Turkish engineer killed in Afghanistan

Suspected Taliban fighters have killed a Turkish engineer in western Afghanistan while a policeman and a fighter were killed in a shootout in the south, officials say.

Taliban: We killed the engineer but did not burn his body

The attacks were the latest in an upsurge of Taliban-linked violence that has left nearly 70 people dead over the past week, including more than 40 fighters and five foreigners – three of whom were civilians.

The violence, which includes three botched suicide blasts that killed only the attackers, comes about two weeks after Mullah Omar, the Taliban’s fugitive leader, promised a stepped-up spring offensive.

The Turkish engineer was killed on Sunday when attackers stopped the vehicle he was in with three bodyguards in western Farah province, the governor of neighbouring Nimroz province said.

“Armed Taliban in a station wagon stopped their vehicle, forced them out of the vehicle, disarmed his three bodyguards and shot the Turkish engineer,” the governor said. “Later they poured fuel over his body and burned him.”

The bodyguards were freed although their weapons were stolen.

A Taliban spokesman said they had killed the engineer but denied burning his body, alleging this was government propaganda.

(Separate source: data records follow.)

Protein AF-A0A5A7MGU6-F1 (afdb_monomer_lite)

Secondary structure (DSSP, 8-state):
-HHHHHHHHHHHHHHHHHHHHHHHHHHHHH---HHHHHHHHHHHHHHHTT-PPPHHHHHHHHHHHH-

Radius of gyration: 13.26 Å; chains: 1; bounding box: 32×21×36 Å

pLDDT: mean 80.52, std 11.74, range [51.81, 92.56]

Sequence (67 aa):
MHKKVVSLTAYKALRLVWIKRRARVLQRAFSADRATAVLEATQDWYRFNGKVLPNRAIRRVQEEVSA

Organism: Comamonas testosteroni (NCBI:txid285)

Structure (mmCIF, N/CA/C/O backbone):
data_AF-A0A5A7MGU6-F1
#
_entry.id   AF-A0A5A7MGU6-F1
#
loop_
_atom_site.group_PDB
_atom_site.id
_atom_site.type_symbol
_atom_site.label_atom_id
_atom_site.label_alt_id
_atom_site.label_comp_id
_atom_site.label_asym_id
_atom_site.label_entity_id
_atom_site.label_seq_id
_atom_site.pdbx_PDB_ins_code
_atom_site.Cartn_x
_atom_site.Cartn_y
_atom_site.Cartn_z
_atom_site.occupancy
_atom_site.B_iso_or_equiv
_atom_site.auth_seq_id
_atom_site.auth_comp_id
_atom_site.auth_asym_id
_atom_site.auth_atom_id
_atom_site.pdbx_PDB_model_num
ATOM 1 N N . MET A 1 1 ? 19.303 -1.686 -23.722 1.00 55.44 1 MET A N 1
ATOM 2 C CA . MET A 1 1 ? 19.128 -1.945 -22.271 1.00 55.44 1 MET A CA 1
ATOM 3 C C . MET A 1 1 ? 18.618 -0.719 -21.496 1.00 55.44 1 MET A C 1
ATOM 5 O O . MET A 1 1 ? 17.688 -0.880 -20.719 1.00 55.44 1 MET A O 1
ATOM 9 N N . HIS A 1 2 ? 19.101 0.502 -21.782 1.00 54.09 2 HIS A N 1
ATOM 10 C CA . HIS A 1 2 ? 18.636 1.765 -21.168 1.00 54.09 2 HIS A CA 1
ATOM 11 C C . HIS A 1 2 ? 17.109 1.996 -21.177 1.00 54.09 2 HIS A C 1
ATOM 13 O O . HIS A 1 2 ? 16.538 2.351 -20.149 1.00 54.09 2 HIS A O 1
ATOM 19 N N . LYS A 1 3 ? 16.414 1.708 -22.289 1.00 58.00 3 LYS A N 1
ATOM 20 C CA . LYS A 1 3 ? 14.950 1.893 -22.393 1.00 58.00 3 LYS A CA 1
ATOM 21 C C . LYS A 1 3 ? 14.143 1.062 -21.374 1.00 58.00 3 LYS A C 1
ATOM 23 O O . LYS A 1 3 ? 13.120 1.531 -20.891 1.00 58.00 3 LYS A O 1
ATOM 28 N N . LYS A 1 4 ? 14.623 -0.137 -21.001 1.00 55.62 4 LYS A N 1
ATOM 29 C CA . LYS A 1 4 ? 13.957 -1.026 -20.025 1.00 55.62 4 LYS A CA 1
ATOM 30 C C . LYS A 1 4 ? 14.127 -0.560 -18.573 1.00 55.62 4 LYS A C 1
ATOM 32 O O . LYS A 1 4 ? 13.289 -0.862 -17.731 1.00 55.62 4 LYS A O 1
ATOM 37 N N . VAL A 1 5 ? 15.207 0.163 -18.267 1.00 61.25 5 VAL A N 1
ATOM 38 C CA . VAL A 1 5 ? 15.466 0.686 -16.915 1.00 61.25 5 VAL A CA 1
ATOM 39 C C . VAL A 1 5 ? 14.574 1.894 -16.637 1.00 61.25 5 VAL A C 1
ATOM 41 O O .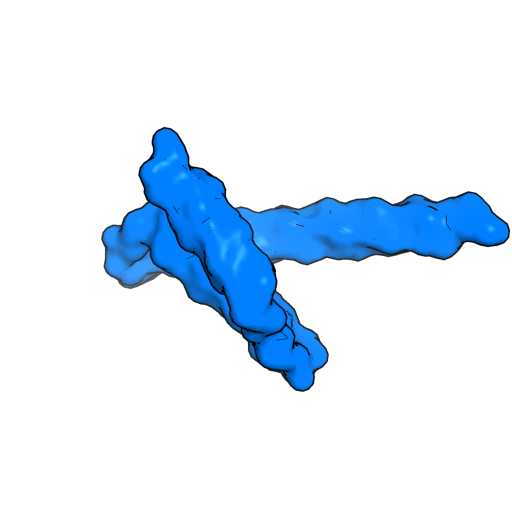 VAL A 1 5 ? 13.940 1.946 -15.585 1.00 61.25 5 VAL A O 1
ATOM 44 N N . VAL A 1 6 ? 14.439 2.800 -17.613 1.00 61.66 6 VAL A N 1
ATOM 45 C CA . VAL A 1 6 ? 13.542 3.968 -17.527 1.00 61.66 6 VAL A CA 1
ATOM 46 C C . VAL A 1 6 ? 12.076 3.540 -17.391 1.00 61.66 6 VAL A C 1
ATOM 48 O O . VAL A 1 6 ? 11.337 4.105 -16.590 1.00 61.66 6 VAL A O 1
ATOM 51 N N . SER A 1 7 ? 11.649 2.482 -18.091 1.00 71.25 7 SER A N 1
ATOM 52 C CA . SER A 1 7 ? 10.292 1.945 -17.913 1.00 71.25 7 SER A CA 1
ATOM 53 C C . SER A 1 7 ? 10.072 1.355 -16.516 1.00 71.25 7 SER A C 1
ATOM 55 O O . SER A 1 7 ? 8.974 1.438 -15.974 1.00 71.25 7 SER A O 1
ATOM 57 N N . LEU A 1 8 ? 11.112 0.783 -15.902 1.00 77.62 8 LEU A N 1
ATOM 58 C CA . LEU A 1 8 ? 11.042 0.193 -14.563 1.00 77.62 8 LEU A CA 1
ATOM 59 C C . LEU A 1 8 ? 10.987 1.259 -13.464 1.00 77.62 8 LEU A C 1
ATOM 61 O O . LEU A 1 8 ? 10.258 1.089 -12.486 1.00 77.62 8 LEU A O 1
ATOM 65 N N . THR A 1 9 ? 11.728 2.360 -13.613 1.00 76.62 9 THR A N 1
ATOM 66 C CA . THR A 1 9 ? 11.659 3.501 -12.688 1.00 76.62 9 THR A CA 1
ATOM 67 C C . THR A 1 9 ? 10.330 4.236 -12.813 1.00 76.62 9 THR A C 1
ATOM 69 O O . THR A 1 9 ? 9.703 4.505 -11.790 1.00 76.62 9 THR A O 1
ATOM 72 N N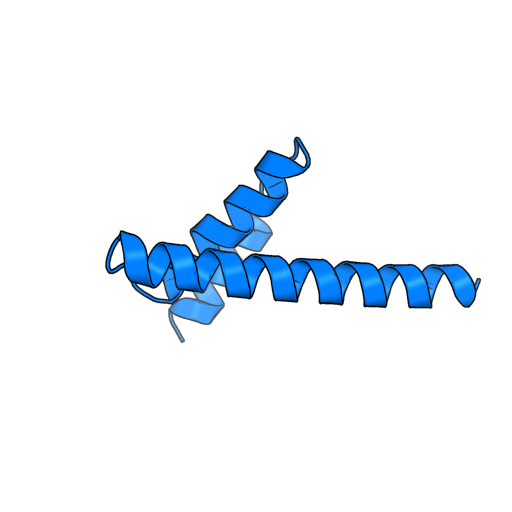 . ALA A 1 10 ? 9.843 4.461 -14.038 1.00 79.44 10 ALA A N 1
ATOM 73 C CA . ALA A 1 10 ? 8.515 5.023 -14.279 1.00 79.44 10 ALA A CA 1
ATOM 74 C C . ALA A 1 10 ? 7.411 4.142 -13.672 1.00 79.44 10 ALA A C 1
ATOM 76 O O . ALA A 1 10 ? 6.546 4.635 -12.950 1.00 79.44 10 ALA A O 1
ATOM 77 N N . TYR A 1 11 ? 7.488 2.823 -13.865 1.00 83.38 11 TYR A N 1
ATOM 78 C CA . TYR A 1 11 ? 6.553 1.874 -13.260 1.00 83.38 11 TYR A CA 1
ATOM 79 C C . TYR A 1 11 ? 6.585 1.914 -11.722 1.00 83.38 11 TYR A C 1
ATOM 81 O O . TYR A 1 11 ? 5.538 1.951 -11.075 1.00 83.38 11 TYR A O 1
ATOM 89 N N . LYS A 1 12 ? 7.779 1.963 -11.113 1.00 84.69 12 LYS A N 1
ATOM 90 C CA . LYS A 1 12 ? 7.932 2.108 -9.654 1.00 84.69 12 LYS A CA 1
ATOM 91 C C . LYS A 1 12 ? 7.334 3.422 -9.142 1.00 84.69 12 LYS A C 1
ATOM 93 O O . LYS A 1 12 ? 6.666 3.413 -8.109 1.00 84.69 12 LYS A O 1
ATOM 98 N N . ALA A 1 13 ? 7.544 4.526 -9.856 1.00 86.75 13 ALA A N 1
ATOM 99 C CA . ALA A 1 13 ? 6.990 5.826 -9.495 1.00 86.75 13 ALA A CA 1
ATOM 100 C C . ALA A 1 13 ? 5.456 5.824 -9.565 1.00 86.75 13 ALA A C 1
ATOM 102 O O . ALA A 1 13 ? 4.803 6.218 -8.601 1.00 86.75 13 ALA A O 1
ATOM 103 N N . LEU A 1 14 ? 4.876 5.302 -10.651 1.00 87.69 14 LEU A N 1
ATOM 104 C CA . LEU A 1 14 ? 3.424 5.174 -10.808 1.00 87.69 14 LEU A CA 1
ATOM 105 C C . LEU A 1 14 ? 2.804 4.318 -9.702 1.00 87.69 14 LEU A C 1
ATOM 107 O O . LEU A 1 14 ? 1.813 4.721 -9.093 1.00 87.69 14 LEU A O 1
ATOM 111 N N . ARG A 1 15 ? 3.436 3.184 -9.379 1.00 89.38 15 ARG A N 1
ATOM 112 C CA . ARG A 1 15 ? 3.037 2.343 -8.247 1.00 89.38 15 ARG A CA 1
ATOM 113 C C . ARG A 1 15 ? 3.017 3.133 -6.936 1.00 89.38 15 ARG A C 1
ATOM 115 O O . ARG A 1 15 ? 2.040 3.062 -6.197 1.00 89.38 15 ARG A O 1
ATOM 122 N N . LEU A 1 16 ? 4.072 3.891 -6.635 1.00 88.75 16 LEU A N 1
ATOM 123 C CA . LEU A 1 16 ? 4.145 4.692 -5.408 1.00 88.75 16 LEU A CA 1
ATOM 124 C C . LEU A 1 16 ? 3.075 5.788 -5.362 1.00 88.75 16 LEU A C 1
ATOM 126 O O . LEU A 1 16 ? 2.472 6.005 -4.312 1.00 88.75 16 LEU A O 1
ATOM 130 N N . VAL A 1 17 ? 2.819 6.470 -6.481 1.00 91.88 17 VAL A N 1
ATOM 131 C CA . VAL A 1 17 ? 1.763 7.491 -6.568 1.00 91.88 17 VAL A CA 1
ATOM 132 C C . VAL A 1 17 ? 0.392 6.867 -6.318 1.00 91.88 17 VAL A C 1
ATOM 134 O O . VAL A 1 17 ? -0.394 7.414 -5.541 1.00 91.88 17 VAL A O 1
ATOM 137 N N . TRP A 1 18 ? 0.122 5.706 -6.916 1.00 92.56 18 TRP A N 1
ATOM 138 C CA . TRP A 1 18 ? -1.128 4.984 -6.710 1.00 92.56 18 TRP A CA 1
ATOM 139 C C . TRP A 1 18 ? -1.317 4.586 -5.242 1.00 92.56 18 TRP A C 1
ATOM 141 O O . TRP A 1 18 ? -2.350 4.909 -4.655 1.00 92.56 18 TRP A O 1
ATOM 151 N N . ILE A 1 19 ? -0.295 3.986 -4.617 1.00 90.56 19 ILE A N 1
ATOM 152 C CA . ILE A 1 19 ? -0.336 3.578 -3.202 1.00 90.56 19 ILE A CA 1
ATOM 153 C C . ILE A 1 19 ? -0.576 4.793 -2.302 1.00 90.56 19 ILE A C 1
ATOM 155 O O . ILE A 1 19 ? -1.458 4.753 -1.450 1.00 90.56 19 ILE A O 1
ATOM 159 N N . LYS A 1 20 ? 0.130 5.912 -2.518 1.00 91.19 20 LYS A N 1
ATOM 160 C CA . LYS A 1 20 ? -0.077 7.146 -1.738 1.00 91.19 20 LYS A CA 1
ATOM 161 C C . LYS A 1 20 ? -1.498 7.690 -1.883 1.00 91.19 20 LYS A C 1
ATOM 163 O O . LYS A 1 20 ? -2.077 8.154 -0.901 1.00 91.19 20 LYS A O 1
ATOM 168 N N . ARG A 1 21 ? -2.063 7.656 -3.094 1.00 91.88 21 ARG A N 1
ATOM 169 C CA . ARG A 1 21 ? -3.440 8.102 -3.342 1.00 91.88 21 ARG A CA 1
ATOM 170 C C . ARG A 1 21 ? -4.439 7.204 -2.617 1.00 91.88 21 ARG A C 1
ATOM 172 O O . ARG A 1 21 ? -5.317 7.723 -1.934 1.00 91.88 21 ARG A O 1
ATOM 179 N N . ARG A 1 22 ? -4.284 5.882 -2.728 1.00 92.06 22 ARG A N 1
ATOM 180 C CA . ARG A 1 22 ? -5.150 4.899 -2.067 1.00 92.06 22 ARG A CA 1
ATOM 181 C C . ARG A 1 22 ? -5.052 4.993 -0.546 1.00 92.06 22 ARG A C 1
ATOM 183 O O . ARG A 1 22 ? -6.087 5.047 0.106 1.00 92.06 22 ARG A O 1
ATOM 190 N N . ALA A 1 23 ? -3.846 5.142 -0.002 1.00 91.06 23 ALA A N 1
ATOM 191 C CA . ALA A 1 23 ? -3.625 5.332 1.427 1.00 91.06 23 ALA A CA 1
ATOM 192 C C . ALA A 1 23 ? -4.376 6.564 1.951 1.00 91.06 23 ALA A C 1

Islam forbids the burning of corpses.

More killed

Two more foreign nationals were killed in the area on Tuesday last week when a remote-controlled bomb hit their vehicle. Three Afghans also died in the blast.

The Taliban was toppled by US-ledforces  in 2001
The Taliban was toppled by US-ledforces  in 2001

The Taliban was toppled by US-led
forces  in 2001

The Taliban government was toppled in late 2001 in a US-led military operation after they failed to hand over Osama bin Laden, the alleged mastermind of the September 11, 2001 attacks on the United States.

They have since been waging a deadly insurgency with help from bin Laden’s al-Qaeda and other fighters, mostly against foreign and Afghan troops.

In more violence on Sunday, a policeman and a Taliban fighter were killed in a gunfight in southern Helmand province, an official said.

Helmand, the top producer of Afghanistan’s illegal opium crop, has been the scene of the worst attacks blamed on the Taliban.

Troop increase

About 3,300 British troops are due to be deployed to the province soon to help fight the Taliban and the drugs trade.

They will be part of a Nato force of peacekeepers expanding from its current operations in the north and west of the country into the south and eventually the east, taking over from a separate US-led coalition.

The International Security Assistance Force (ISAF) is expected to eventually number between 23,000 and 25,000 troops, Nato’s military commander in Europe, US General James Jones, said on Friday.